===== Given entries

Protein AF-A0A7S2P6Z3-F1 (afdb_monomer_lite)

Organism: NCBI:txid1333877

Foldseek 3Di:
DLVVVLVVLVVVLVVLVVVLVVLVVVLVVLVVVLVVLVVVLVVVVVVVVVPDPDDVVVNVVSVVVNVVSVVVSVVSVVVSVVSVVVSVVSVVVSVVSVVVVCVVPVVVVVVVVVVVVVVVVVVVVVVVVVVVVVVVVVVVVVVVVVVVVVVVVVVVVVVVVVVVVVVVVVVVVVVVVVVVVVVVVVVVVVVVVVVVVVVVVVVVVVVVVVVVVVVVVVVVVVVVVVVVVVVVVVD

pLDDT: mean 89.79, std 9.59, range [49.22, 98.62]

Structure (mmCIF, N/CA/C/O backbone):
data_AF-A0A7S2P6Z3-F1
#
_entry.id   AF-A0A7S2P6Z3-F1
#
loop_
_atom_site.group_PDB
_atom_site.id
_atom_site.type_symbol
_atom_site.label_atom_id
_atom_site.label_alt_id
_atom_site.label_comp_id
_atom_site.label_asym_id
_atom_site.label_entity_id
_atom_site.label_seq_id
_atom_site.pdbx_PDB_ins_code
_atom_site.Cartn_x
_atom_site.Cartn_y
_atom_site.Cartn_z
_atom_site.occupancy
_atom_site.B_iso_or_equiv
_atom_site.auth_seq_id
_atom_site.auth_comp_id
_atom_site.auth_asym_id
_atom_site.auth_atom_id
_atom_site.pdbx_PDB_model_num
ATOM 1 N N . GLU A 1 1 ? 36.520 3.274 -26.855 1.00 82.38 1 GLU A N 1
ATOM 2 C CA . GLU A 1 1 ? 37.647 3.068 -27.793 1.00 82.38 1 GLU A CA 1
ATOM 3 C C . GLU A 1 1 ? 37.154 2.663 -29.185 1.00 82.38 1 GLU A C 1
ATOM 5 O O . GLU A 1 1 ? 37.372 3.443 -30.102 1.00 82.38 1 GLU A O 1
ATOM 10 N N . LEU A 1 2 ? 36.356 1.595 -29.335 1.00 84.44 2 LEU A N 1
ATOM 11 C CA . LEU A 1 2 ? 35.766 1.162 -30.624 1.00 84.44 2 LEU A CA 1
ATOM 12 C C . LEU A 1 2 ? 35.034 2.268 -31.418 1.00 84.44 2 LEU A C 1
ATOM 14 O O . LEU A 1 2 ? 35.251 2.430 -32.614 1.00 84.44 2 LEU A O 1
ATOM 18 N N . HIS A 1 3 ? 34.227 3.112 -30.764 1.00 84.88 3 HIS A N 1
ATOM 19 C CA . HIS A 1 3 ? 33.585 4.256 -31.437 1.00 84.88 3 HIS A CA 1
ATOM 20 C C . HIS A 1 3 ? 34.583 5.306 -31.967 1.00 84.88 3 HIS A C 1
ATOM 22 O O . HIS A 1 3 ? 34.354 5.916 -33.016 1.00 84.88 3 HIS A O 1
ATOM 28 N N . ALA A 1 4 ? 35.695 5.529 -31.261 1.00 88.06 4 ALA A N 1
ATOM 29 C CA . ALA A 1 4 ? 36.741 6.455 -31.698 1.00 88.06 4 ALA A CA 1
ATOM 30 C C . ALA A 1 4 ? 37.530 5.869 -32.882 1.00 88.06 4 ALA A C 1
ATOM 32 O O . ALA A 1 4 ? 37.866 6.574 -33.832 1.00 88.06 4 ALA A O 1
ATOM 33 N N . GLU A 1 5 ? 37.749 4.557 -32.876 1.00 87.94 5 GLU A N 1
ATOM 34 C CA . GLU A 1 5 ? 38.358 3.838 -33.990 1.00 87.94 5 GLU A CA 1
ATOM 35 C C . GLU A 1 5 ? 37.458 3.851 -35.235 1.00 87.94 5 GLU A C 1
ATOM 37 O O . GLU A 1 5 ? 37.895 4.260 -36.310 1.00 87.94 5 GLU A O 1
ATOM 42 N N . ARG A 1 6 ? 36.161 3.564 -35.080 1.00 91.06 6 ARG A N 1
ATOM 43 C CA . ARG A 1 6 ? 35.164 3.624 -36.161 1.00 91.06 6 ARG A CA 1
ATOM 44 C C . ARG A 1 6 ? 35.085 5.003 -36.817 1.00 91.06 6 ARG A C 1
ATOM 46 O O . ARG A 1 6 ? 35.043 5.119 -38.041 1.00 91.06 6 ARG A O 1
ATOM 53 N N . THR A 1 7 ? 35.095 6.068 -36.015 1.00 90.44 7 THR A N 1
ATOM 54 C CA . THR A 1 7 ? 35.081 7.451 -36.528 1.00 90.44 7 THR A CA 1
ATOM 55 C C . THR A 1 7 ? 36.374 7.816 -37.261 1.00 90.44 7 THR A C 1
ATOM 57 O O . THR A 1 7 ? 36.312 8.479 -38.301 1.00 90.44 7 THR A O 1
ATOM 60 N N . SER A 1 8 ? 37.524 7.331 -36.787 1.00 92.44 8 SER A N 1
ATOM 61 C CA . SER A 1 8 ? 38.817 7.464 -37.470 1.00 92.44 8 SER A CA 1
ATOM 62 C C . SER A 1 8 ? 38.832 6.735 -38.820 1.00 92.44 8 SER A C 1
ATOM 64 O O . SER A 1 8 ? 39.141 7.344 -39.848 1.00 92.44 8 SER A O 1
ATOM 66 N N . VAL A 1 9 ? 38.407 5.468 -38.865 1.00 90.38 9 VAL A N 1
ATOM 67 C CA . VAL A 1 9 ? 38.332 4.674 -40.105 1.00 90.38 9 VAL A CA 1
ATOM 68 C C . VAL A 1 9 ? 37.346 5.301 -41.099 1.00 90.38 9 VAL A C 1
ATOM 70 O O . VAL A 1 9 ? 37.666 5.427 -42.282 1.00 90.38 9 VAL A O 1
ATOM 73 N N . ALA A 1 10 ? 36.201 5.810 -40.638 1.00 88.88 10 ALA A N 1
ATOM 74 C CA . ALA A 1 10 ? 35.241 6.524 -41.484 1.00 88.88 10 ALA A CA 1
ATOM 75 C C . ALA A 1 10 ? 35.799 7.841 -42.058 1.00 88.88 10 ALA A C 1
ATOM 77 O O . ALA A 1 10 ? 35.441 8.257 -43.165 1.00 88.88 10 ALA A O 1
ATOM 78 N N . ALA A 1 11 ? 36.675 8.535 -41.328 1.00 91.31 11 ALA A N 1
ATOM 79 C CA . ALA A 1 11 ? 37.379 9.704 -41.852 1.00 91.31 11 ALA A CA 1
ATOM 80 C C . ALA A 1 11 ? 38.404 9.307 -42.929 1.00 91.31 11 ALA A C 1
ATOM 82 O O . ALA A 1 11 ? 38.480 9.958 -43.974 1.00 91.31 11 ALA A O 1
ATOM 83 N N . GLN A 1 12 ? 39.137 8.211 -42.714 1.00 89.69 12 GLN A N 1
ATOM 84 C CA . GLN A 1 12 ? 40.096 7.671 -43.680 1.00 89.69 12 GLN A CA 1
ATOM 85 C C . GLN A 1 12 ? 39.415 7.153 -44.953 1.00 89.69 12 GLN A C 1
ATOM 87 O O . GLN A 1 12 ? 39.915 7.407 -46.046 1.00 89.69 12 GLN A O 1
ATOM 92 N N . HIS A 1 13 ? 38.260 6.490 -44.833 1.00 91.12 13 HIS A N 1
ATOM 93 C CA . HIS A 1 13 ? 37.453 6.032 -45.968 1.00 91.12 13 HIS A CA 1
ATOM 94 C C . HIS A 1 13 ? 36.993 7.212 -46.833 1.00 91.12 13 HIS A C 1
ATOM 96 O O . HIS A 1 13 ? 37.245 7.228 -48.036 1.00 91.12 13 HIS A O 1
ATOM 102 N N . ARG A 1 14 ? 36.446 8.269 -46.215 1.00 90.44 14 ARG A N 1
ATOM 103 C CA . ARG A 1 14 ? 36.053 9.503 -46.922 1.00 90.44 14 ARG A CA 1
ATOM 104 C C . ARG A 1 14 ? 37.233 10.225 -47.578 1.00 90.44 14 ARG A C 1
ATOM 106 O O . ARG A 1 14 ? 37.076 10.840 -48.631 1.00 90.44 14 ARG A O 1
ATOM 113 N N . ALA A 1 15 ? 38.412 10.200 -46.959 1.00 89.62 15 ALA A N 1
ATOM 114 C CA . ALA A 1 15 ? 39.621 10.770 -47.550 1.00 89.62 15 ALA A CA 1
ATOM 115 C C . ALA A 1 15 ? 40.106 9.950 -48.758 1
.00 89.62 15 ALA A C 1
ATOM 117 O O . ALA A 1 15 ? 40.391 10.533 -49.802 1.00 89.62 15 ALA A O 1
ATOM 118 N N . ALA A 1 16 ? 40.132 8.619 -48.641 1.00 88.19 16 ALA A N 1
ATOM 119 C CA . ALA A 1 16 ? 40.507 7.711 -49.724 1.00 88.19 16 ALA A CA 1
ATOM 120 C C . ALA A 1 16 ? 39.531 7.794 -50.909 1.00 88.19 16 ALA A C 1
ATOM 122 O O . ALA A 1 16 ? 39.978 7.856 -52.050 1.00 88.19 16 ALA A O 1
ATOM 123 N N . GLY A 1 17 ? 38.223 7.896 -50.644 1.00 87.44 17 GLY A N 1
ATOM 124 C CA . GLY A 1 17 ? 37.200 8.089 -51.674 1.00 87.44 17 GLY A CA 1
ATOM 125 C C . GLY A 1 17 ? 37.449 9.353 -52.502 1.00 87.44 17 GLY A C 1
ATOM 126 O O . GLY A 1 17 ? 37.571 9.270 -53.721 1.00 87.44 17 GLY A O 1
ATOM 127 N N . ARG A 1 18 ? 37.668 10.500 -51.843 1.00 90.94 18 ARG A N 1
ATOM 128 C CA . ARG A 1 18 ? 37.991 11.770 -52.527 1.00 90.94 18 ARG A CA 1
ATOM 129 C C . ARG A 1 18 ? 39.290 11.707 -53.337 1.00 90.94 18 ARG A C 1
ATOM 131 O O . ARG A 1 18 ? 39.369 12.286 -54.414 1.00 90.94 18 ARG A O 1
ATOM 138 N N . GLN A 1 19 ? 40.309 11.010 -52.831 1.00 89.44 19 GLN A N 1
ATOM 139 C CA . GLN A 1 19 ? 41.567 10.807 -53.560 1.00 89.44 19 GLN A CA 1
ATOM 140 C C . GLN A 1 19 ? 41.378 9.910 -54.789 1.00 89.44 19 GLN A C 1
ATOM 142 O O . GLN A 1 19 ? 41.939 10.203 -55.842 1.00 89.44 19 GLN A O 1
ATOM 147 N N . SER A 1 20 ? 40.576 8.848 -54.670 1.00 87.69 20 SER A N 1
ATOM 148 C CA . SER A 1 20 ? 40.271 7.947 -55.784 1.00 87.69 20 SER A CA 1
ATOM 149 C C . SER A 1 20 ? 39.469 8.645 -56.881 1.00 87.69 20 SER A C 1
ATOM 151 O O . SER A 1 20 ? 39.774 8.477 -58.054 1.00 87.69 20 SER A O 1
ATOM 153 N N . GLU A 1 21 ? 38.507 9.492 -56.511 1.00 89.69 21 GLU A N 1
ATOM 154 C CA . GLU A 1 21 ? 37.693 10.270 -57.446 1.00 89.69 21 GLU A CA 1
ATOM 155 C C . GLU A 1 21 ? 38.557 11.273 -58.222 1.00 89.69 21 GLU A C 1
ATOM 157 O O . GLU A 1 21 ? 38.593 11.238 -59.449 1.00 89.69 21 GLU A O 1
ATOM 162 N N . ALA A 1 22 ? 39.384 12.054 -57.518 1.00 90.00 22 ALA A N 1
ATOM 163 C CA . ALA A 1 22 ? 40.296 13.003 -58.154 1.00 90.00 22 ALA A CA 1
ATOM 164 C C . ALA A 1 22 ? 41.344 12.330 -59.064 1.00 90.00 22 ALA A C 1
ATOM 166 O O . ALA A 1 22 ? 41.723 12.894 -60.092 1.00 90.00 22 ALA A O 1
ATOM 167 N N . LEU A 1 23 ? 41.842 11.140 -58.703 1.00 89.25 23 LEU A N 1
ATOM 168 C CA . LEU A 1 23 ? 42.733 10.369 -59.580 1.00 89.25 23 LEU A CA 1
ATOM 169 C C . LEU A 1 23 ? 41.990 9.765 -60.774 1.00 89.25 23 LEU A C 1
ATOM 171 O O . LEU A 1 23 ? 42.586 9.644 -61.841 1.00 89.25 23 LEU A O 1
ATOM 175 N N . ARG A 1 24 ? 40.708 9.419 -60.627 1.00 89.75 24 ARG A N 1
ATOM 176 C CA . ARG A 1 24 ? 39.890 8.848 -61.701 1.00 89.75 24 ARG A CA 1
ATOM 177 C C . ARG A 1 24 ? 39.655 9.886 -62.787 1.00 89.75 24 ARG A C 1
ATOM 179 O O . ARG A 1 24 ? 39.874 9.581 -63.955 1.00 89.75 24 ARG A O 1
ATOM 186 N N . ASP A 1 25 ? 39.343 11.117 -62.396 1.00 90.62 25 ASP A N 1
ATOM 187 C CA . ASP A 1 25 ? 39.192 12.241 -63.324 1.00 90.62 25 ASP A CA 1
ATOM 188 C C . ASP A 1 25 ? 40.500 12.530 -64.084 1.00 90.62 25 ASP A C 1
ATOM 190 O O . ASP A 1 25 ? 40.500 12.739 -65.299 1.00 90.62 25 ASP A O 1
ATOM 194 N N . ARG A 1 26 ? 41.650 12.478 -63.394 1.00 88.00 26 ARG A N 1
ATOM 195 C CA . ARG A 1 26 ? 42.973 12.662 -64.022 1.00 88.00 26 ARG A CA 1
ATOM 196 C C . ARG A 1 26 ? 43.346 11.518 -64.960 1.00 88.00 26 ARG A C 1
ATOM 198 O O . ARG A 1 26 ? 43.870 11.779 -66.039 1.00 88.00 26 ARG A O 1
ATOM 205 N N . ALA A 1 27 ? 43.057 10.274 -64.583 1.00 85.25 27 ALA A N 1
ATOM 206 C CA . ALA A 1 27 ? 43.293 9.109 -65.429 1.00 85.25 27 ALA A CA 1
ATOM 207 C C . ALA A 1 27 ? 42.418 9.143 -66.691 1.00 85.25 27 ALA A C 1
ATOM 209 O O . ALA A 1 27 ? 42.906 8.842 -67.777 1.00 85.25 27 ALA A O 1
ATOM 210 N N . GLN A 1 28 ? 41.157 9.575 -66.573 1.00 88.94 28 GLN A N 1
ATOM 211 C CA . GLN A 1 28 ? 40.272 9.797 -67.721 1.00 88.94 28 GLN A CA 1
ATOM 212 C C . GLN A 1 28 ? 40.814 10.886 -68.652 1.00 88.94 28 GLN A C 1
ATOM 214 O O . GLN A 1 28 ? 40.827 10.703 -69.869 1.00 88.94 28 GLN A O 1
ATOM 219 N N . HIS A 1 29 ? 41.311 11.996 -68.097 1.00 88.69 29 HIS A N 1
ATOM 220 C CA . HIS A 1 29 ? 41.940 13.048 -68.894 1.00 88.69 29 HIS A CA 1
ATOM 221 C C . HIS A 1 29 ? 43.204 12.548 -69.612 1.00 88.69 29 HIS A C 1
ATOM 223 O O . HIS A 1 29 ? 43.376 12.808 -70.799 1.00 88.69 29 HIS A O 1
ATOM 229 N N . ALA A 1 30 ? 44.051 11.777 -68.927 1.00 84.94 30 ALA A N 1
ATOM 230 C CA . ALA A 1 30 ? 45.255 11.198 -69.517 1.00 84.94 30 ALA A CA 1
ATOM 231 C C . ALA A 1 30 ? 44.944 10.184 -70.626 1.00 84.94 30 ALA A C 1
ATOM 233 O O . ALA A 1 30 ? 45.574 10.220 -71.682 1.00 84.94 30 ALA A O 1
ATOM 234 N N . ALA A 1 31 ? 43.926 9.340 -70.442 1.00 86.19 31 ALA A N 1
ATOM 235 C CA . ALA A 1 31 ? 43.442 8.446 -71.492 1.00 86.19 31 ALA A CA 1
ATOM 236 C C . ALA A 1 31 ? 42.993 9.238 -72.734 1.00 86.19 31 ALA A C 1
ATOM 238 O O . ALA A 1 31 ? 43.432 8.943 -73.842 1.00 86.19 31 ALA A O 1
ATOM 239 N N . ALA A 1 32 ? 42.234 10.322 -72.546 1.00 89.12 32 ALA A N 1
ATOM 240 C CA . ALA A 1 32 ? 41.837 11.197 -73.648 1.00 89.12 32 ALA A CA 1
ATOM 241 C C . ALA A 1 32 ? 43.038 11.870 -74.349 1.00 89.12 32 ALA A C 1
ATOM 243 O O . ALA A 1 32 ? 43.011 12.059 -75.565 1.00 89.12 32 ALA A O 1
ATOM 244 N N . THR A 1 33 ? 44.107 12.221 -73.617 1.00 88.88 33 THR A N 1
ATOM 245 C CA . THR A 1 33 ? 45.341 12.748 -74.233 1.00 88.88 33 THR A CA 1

==========

Task » After locating the line that contains "ATOM 5 O O .", please copy exactly every line from the start of the records through it, and nothing else.

The completed task »
Protein AF-A0A7S2P6Z3-F1 (afdb_monomer_lite)

Organism: NCBI:txid1333877

Foldseek 3Di:
DLVVVLVVLVVVLVVLVVVLVVLVVVLVVLVVVLVVLVVVLVVVVVVVVVPDPDDVVVNVVSVVVNVVSVVVSVVSVVVSVVSVVVSVVSVVVSVVSVVVVCVVPVVVVVVVVVVVVVVVVVVVVVVVVVVVVVVVVVVVVVVVVVVVVVVVVVVVVVVVVVVVVVVVVVVVVVVVVVVVVVVVVVVVVVVVVVVVVVVVVVVVVVVVVVVVVVVVVVVVVVVVVVVVVVVVVVD

pLDDT: mean 89.79, std 9.59, range [49.22, 98.62]

Structure (mmCIF, N/CA/C/O backbone):
data_AF-A0A7S2P6Z3-F1
#
_entry.id   AF-A0A7S2P6Z3-F1
#
loop_
_atom_site.group_PDB
_atom_site.id
_atom_site.type_symbol
_atom_site.label_atom_id
_atom_site.label_alt_id
_atom_site.label_comp_id
_atom_site.label_asym_id
_atom_site.label_entity_id
_atom_site.label_seq_id
_atom_site.pdbx_PDB_ins_code
_atom_site.Cartn_x
_atom_site.Cartn_y
_atom_site.Cartn_z
_atom_site.occupancy
_atom_site.B_iso_or_equiv
_atom_site.auth_seq_id
_atom_site.auth_comp_id
_atom_site.auth_asym_id
_atom_site.auth_atom_id
_atom_site.pdbx_PDB_model_num
ATOM 1 N N . GLU A 1 1 ? 36.520 3.274 -26.855 1.00 82.38 1 GLU A N 1
ATOM 2 C CA . GLU A 1 1 ? 37.647 3.068 -27.793 1.00 82.38 1 GLU A CA 1
ATOM 3 C C . GLU A 1 1 ? 37.154 2.663 -29.185 1.00 82.38 1 GLU A C 1
ATOM 5 O O . GLU A 1 1 ? 37.372 3.443 -30.102 1.00 82.38 1 GLU A O 1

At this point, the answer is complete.